Problem statement: Using the data beneath this instruction, retype only the lines from the one that contains "Structure (mmCIF, N/CA/C/O" down to the one that contains "ATOM 11 C C", both included, exactly as they appear.

Stored dataset items
━━━━━━━━━━

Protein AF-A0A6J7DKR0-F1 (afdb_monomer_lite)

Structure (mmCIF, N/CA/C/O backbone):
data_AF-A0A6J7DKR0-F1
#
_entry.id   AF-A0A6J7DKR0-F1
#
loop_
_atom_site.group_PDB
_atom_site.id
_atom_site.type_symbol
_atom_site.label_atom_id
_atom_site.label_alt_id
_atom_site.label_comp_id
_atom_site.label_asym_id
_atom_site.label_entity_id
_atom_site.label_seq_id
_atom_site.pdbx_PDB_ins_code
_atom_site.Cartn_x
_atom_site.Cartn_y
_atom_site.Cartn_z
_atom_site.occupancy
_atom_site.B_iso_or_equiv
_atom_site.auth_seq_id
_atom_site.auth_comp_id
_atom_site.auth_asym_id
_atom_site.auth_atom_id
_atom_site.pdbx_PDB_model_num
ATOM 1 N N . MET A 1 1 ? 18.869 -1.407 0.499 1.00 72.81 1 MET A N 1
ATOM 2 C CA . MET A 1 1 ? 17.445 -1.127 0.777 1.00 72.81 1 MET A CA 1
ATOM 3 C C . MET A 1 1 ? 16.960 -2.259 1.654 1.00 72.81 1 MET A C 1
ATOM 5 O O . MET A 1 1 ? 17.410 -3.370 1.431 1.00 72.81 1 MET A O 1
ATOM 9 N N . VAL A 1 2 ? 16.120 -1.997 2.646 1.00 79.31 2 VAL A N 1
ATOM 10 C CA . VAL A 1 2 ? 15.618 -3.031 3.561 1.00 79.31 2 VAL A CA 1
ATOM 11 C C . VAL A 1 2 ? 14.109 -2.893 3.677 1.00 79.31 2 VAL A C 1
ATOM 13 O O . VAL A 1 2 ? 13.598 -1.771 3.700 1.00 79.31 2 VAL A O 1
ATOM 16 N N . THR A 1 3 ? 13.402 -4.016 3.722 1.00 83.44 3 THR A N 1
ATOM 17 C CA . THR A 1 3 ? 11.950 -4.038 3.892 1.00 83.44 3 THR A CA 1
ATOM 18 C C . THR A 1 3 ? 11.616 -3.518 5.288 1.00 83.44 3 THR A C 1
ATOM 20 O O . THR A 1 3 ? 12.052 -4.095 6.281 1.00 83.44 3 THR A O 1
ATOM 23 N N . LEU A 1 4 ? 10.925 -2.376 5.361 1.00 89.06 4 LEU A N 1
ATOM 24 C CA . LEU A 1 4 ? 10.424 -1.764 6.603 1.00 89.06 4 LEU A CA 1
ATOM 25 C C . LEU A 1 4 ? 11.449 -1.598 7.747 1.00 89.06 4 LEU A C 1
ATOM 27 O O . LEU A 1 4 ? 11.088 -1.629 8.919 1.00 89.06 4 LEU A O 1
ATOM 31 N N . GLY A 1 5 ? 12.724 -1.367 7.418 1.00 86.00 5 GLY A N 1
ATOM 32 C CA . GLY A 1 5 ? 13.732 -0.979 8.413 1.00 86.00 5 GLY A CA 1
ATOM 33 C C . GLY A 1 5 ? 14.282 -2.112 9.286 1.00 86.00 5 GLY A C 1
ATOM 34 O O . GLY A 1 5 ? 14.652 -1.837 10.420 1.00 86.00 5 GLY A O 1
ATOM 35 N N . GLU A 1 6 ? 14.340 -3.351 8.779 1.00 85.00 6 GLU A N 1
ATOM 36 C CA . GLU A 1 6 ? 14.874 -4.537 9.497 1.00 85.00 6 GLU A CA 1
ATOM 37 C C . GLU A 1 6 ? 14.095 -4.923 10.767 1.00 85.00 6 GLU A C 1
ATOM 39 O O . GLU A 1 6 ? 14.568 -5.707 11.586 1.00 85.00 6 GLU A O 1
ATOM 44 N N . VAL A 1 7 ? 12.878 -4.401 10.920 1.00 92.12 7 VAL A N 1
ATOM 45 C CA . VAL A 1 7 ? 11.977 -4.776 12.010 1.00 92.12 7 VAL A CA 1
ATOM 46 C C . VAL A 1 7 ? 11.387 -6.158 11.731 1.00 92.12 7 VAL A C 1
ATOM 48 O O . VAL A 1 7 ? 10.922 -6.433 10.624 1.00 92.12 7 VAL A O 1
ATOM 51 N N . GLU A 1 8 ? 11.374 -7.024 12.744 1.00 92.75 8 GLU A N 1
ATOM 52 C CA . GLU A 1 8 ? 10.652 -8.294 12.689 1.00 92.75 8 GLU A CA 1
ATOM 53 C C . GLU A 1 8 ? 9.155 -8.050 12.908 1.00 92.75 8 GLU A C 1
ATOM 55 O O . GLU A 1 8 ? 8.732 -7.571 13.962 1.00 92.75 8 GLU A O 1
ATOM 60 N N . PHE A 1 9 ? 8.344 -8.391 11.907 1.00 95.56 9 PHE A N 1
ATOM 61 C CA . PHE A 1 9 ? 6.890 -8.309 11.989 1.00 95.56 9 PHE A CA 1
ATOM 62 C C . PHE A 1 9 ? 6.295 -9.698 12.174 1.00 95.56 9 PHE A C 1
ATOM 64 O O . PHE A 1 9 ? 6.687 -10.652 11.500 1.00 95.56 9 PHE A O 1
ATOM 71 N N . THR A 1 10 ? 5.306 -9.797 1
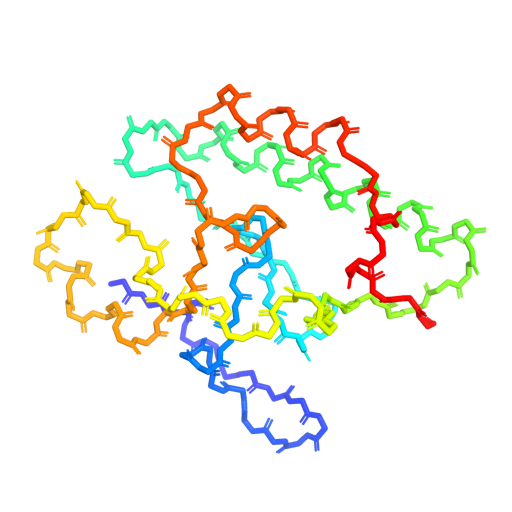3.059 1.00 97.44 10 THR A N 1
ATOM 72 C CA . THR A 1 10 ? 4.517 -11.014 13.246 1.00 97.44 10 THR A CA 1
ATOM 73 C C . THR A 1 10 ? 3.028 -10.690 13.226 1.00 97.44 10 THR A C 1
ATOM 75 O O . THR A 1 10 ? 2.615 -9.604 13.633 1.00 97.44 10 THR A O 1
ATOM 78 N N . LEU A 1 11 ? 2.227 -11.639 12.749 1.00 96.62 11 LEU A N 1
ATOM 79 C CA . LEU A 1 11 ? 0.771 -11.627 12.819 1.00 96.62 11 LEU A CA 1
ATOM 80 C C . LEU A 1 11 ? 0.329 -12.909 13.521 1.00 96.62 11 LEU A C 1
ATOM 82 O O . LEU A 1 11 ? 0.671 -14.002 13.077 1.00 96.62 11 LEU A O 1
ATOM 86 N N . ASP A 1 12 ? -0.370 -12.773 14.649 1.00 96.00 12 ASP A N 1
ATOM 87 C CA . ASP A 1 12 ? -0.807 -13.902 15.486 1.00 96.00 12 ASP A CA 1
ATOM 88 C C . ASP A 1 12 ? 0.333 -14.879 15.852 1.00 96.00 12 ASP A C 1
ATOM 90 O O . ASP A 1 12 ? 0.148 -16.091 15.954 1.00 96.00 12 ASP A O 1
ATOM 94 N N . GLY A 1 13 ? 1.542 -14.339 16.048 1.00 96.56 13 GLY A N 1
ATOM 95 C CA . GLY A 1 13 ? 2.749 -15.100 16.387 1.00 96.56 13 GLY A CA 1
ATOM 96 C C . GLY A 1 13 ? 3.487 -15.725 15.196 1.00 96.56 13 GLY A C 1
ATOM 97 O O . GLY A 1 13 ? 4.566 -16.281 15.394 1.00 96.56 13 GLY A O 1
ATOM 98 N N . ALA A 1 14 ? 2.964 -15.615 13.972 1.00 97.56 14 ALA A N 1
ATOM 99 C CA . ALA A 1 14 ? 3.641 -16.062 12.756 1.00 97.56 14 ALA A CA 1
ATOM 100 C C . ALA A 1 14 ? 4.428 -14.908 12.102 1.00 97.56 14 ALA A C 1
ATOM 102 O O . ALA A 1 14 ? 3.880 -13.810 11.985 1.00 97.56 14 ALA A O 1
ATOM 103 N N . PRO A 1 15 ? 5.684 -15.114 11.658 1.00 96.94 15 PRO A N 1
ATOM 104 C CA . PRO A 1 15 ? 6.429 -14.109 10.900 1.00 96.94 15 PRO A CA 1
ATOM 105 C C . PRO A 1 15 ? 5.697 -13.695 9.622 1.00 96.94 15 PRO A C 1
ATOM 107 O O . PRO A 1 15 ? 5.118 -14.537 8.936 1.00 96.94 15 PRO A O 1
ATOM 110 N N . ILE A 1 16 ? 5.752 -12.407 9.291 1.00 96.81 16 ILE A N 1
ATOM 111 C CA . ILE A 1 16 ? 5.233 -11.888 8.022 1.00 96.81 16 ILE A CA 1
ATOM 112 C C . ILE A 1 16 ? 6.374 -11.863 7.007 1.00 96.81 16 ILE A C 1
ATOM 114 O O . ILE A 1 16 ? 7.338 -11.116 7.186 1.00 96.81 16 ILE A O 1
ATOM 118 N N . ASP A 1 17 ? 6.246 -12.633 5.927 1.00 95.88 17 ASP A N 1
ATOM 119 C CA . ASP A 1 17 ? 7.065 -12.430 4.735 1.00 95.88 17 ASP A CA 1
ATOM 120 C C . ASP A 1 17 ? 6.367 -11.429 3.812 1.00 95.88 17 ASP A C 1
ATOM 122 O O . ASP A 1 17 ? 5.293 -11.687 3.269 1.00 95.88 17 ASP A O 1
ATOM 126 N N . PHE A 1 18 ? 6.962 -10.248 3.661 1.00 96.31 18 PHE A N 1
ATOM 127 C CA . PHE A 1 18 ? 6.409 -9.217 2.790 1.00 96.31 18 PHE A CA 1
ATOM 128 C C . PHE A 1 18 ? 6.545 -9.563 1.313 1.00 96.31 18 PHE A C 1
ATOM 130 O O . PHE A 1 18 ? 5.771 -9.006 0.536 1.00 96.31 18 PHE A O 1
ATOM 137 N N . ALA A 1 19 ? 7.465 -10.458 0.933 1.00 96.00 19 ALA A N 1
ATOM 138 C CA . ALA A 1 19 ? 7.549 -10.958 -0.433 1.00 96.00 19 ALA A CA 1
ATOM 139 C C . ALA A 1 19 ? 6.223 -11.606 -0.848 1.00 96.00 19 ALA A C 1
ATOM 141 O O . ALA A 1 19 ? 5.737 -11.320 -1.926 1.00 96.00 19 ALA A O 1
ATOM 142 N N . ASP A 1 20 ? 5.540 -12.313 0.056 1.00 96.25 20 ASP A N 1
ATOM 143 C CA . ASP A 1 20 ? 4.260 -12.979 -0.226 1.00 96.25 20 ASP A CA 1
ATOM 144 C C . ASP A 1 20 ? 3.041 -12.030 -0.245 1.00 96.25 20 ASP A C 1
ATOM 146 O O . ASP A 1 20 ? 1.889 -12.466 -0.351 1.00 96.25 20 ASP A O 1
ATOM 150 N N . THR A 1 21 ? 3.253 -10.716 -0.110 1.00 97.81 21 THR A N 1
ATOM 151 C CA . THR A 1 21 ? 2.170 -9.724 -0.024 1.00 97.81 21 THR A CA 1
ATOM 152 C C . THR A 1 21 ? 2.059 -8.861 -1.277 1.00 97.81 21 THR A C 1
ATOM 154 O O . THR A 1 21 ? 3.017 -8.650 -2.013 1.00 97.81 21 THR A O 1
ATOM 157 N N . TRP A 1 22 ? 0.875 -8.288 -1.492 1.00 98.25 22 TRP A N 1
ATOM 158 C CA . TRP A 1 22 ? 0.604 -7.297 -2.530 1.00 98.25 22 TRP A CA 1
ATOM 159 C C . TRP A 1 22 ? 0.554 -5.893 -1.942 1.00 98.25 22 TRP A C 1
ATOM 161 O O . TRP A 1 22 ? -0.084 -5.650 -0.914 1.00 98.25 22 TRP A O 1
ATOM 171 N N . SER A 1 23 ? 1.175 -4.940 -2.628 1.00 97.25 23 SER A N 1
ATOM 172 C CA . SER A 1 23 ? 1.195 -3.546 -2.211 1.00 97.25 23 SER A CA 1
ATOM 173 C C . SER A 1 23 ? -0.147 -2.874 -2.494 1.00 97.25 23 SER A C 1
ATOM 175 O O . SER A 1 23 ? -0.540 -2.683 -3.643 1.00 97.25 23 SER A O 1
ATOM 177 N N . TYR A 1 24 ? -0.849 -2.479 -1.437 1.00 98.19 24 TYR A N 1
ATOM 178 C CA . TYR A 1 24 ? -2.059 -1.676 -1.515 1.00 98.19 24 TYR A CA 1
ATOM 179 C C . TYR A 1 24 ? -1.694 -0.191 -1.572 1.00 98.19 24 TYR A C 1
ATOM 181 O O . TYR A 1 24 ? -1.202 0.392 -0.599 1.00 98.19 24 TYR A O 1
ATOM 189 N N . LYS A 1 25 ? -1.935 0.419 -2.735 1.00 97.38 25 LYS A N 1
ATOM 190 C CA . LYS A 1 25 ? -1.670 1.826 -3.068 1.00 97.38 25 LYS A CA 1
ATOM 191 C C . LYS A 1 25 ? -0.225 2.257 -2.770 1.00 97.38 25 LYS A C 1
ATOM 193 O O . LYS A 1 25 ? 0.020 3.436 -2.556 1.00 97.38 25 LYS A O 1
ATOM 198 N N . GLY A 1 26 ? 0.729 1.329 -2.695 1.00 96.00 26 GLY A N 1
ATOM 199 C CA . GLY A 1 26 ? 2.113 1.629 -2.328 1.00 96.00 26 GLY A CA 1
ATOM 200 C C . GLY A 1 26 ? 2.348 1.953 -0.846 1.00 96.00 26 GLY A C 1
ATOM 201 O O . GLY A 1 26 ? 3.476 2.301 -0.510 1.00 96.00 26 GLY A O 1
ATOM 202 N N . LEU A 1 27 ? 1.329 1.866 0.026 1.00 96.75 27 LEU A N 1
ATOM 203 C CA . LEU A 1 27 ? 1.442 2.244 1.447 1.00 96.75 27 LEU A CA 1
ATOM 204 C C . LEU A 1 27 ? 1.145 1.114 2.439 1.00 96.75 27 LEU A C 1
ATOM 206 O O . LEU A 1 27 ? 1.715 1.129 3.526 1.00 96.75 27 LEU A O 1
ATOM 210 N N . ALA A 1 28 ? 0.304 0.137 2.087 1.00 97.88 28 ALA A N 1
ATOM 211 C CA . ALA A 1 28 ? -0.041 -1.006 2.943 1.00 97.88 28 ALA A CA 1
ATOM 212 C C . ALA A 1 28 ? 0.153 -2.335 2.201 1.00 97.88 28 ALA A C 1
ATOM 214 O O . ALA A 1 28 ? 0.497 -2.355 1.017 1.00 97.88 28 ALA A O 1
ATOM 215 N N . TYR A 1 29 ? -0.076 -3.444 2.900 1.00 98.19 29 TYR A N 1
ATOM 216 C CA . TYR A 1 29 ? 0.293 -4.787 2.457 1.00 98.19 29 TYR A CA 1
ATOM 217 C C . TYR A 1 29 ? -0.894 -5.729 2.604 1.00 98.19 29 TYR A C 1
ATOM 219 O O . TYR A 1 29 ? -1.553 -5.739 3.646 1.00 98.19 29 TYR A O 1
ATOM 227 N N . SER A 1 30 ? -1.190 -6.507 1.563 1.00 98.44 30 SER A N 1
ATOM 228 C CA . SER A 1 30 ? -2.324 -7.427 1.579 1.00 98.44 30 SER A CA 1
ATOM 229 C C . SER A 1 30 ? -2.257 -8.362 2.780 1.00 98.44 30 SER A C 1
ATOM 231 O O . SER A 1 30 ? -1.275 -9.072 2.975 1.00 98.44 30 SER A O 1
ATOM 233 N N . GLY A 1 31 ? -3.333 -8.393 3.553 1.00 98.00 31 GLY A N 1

━━━━━━━━━━

Reply to the exercise:
Structure (mmCIF, N/CA/C/O backbone):
data_AF-A0A6J7DKR0-F1
#
_entry.id   AF-A0A6J7DKR0-F1
#
loop_
_atom_site.group_PDB
_atom_site.id
_atom_site.type_symbol
_atom_site.label_atom_id
_atom_site.label_alt_id
_atom_site.label_comp_id
_atom_site.label_asym_id
_atom_site.label_entity_id
_atom_site.label_seq_id
_atom_site.pdbx_PDB_ins_code
_atom_site.Cartn_x
_atom_site.Cartn_y
_atom_site.Cartn_z
_atom_site.occupancy
_atom_site.B_iso_or_equiv
_atom_site.auth_seq_id
_atom_site.auth_comp_id
_atom_site.auth_asym_id
_atom_site.auth_atom_id
_atom_site.pdbx_PDB_model_num
ATOM 1 N N . MET A 1 1 ? 18.869 -1.407 0.499 1.00 72.81 1 MET A N 1
ATOM 2 C CA . MET A 1 1 ? 17.445 -1.127 0.777 1.00 72.81 1 MET A CA 1
ATOM 3 C C . MET A 1 1 ? 16.960 -2.259 1.654 1.00 72.81 1 MET A C 1
ATOM 5 O O . MET A 1 1 ? 17.410 -3.370 1.431 1.00 72.81 1 MET A O 1
ATOM 9 N N . VAL A 1 2 ? 16.120 -1.997 2.646 1.00 79.31 2 VAL A N 1
ATOM 10 C CA . VAL A 1 2 ? 15.618 -3.031 3.561 1.00 79.31 2 VAL A CA 1
ATOM 11 C C . VAL A 1 2 ? 14.109 -2.893 3.677 1.00 79.31 2 VAL A C 1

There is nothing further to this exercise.